[Exercise] From the line below that contains "ATOM 180 C C" to the line that contains "ATOM 188 C CA", repeat every line exactly, both ends included, and nothing else.
**** Data provided ****
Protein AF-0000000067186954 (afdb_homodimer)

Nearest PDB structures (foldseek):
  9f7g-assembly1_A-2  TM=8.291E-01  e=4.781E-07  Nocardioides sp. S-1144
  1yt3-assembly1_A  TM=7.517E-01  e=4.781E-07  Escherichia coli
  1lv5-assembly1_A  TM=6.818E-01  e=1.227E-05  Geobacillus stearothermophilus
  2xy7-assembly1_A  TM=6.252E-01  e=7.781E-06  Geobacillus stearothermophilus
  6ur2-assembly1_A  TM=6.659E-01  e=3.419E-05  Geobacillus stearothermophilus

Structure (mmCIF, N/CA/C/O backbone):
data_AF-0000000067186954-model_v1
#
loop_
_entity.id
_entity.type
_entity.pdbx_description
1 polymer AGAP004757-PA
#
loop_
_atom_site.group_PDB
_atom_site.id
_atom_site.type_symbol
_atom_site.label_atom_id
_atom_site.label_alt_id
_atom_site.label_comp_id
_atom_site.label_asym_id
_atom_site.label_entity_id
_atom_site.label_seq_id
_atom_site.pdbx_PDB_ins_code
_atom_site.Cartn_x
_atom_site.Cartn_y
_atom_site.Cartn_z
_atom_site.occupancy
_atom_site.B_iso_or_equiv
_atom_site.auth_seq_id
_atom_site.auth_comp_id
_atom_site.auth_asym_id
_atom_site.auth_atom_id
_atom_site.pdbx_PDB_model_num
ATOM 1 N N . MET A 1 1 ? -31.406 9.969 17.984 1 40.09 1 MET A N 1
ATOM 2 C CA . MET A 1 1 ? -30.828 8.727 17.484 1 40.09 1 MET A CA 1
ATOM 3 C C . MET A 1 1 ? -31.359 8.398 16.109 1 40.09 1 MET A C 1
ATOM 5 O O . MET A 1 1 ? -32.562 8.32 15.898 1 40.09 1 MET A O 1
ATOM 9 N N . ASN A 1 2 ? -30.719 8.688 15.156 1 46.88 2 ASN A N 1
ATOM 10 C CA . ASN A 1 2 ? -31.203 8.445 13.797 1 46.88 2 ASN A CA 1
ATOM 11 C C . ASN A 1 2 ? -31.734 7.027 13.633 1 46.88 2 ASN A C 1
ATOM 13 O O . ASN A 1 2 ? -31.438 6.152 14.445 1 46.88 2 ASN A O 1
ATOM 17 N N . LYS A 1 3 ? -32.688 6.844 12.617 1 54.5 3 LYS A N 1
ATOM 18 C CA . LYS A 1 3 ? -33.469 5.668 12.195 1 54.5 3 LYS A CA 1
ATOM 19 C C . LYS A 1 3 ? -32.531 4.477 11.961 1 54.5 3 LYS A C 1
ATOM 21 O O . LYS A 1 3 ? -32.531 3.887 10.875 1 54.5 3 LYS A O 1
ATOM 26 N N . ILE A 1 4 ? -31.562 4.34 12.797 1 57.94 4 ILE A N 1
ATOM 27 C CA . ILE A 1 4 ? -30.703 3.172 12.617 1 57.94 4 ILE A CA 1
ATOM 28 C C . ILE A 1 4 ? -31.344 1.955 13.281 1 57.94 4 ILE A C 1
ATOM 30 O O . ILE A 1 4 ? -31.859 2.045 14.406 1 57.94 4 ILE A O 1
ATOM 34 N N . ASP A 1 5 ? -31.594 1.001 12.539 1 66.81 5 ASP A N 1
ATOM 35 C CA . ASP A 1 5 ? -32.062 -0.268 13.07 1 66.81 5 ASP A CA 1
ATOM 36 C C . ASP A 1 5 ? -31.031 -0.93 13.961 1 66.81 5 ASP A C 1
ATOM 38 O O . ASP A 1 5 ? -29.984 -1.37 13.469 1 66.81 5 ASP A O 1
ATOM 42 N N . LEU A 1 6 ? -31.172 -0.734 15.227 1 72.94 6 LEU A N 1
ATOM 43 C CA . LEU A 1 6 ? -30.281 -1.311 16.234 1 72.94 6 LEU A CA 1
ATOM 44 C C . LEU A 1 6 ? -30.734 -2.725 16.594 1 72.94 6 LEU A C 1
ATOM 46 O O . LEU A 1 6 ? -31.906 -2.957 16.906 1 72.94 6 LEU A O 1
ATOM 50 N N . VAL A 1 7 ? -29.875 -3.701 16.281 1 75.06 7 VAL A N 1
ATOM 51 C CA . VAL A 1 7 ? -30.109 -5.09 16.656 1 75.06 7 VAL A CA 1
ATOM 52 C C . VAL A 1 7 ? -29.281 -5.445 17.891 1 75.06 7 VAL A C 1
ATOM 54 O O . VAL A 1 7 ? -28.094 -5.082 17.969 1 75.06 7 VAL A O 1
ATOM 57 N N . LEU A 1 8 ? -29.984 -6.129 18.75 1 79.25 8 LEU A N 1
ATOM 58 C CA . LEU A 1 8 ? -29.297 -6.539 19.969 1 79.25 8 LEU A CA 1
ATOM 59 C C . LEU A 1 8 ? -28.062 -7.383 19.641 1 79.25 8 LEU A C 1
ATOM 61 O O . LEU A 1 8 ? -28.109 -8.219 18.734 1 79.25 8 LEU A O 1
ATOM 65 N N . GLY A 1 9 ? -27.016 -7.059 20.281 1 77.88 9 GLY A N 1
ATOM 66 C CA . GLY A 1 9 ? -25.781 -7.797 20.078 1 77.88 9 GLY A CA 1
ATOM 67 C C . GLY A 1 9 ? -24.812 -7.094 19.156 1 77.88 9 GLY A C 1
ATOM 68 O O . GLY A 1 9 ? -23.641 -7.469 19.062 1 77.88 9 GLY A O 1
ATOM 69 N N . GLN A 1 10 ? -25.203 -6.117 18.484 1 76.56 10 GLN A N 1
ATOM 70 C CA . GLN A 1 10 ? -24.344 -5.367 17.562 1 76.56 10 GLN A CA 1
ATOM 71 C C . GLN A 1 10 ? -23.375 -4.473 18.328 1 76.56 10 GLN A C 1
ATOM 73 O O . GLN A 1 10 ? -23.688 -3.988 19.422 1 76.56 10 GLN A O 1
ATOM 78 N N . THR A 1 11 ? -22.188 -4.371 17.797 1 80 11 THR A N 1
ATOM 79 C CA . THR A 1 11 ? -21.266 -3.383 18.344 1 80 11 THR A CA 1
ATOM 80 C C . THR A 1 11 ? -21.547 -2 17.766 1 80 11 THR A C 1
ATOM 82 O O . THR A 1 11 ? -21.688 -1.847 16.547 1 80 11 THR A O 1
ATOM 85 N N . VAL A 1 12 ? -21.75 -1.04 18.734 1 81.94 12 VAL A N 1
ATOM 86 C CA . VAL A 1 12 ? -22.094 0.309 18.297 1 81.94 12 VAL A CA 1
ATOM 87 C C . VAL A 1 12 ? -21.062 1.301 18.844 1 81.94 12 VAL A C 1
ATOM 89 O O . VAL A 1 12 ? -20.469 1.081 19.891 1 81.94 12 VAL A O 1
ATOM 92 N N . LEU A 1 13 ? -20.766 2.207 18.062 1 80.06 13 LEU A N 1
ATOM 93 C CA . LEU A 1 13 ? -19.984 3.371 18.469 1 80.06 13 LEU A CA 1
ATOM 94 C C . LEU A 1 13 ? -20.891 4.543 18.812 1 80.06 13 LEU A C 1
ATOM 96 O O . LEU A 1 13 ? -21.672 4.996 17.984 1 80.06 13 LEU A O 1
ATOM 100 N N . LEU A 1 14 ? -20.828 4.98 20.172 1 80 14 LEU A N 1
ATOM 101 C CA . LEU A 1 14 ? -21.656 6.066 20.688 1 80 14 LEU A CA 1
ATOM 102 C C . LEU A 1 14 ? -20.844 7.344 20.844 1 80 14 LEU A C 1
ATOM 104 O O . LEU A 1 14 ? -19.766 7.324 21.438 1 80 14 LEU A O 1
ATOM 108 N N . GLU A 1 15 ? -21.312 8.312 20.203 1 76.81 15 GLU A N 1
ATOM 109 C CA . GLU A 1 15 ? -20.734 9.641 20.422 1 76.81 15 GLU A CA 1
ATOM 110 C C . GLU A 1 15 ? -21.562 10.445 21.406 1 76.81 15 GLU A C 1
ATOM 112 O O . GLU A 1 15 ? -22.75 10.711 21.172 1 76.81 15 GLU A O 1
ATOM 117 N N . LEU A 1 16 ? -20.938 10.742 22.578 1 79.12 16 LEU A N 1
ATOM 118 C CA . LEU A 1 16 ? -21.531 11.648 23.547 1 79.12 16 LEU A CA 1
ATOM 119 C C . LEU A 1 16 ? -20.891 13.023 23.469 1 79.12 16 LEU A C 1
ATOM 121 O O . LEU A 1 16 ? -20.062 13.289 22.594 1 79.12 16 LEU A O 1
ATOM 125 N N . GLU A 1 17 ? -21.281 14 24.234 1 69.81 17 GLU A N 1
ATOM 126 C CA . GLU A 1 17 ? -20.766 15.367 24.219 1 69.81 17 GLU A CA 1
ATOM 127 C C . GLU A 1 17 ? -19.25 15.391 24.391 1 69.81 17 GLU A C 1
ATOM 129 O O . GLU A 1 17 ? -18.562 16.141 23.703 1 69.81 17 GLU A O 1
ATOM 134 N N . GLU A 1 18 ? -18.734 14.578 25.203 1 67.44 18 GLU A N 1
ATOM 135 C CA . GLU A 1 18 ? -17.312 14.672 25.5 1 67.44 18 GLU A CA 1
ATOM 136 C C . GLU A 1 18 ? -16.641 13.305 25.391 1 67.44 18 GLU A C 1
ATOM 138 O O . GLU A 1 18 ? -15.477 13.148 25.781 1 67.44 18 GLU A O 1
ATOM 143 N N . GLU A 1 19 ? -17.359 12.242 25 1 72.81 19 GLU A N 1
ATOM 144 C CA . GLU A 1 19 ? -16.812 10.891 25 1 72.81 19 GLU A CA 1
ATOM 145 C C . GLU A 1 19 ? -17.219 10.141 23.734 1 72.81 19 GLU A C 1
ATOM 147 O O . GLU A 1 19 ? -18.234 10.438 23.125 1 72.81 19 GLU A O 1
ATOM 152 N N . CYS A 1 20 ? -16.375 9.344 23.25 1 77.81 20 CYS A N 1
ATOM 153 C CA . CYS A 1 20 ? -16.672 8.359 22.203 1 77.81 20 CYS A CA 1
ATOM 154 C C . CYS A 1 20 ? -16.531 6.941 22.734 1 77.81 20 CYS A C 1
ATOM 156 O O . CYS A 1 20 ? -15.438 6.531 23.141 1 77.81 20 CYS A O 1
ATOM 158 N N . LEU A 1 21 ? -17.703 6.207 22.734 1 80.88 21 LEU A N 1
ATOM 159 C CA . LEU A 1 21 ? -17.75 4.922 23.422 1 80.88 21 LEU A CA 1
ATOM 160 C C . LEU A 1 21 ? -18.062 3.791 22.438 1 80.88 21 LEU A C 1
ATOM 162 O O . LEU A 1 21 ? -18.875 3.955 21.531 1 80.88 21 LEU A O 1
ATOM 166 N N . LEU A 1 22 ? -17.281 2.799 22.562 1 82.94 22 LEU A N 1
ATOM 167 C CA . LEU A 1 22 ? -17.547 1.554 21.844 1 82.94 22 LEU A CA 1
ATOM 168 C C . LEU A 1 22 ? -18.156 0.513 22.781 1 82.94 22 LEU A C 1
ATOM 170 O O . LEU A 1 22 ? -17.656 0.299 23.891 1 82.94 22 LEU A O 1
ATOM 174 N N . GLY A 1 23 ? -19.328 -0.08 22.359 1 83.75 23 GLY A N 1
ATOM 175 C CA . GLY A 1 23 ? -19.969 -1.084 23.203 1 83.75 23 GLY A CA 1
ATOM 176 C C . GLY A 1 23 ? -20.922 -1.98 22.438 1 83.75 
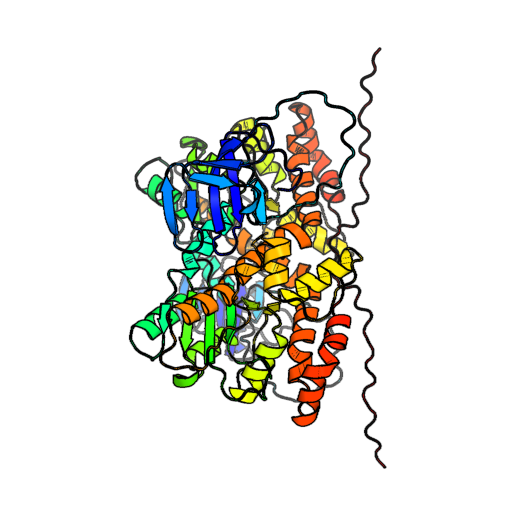23 GLY A C 1
ATOM 177 O O . GLY A 1 23 ? -21.25 -1.704 21.281 1 83.75 23 GLY A O 1
ATOM 178 N N . GLU A 1 24 ? -21.25 -3.09 23.047 1 84.5 24 GLU A N 1
ATOM 179 C CA . GLU A 1 24 ? -22.219 -4.023 22.484 1 84.5 24 GLU A CA 1
ATOM 180 C C . GLU A 1 24 ? -23.641 -3.697 22.953 1 84.5 24 GLU A C 1
ATOM 182 O O . GLU A 1 24 ? -23.875 -3.533 24.156 1 84.5 24 GLU A O 1
ATOM 187 N N . LEU A 1 25 ? -24.516 -3.75 21.953 1 84.44 25 LEU A N 1
ATOM 188 C CA . LEU A 1 25 ? -25.891 -3.371 22.25 1 84.44 25 LEU A CA 1
ATOM 189 C C . LEU A 1 25 ? -26.594 -4.473 23.031 1 84.44 25 LEU A C 1
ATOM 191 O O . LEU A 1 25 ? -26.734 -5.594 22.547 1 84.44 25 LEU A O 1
****
[Output for this exercise]
ATOM 180 C C . GLU A 1 24 ? -23.641 -3.697 22.953 1 84.5 24 GLU A C 1
ATOM 182 O O . GLU A 1 24 ? -23.875 -3.533 24.156 1 84.5 24 GLU A O 1
ATOM 187 N N . LEU A 1 25 ? -24.516 -3.75 21.953 1 84.44 25 LEU A N 1
ATOM 188 C CA . LEU A 1 25 ? -25.891 -3.371 22.25 1 84.44 25 LEU A CA 1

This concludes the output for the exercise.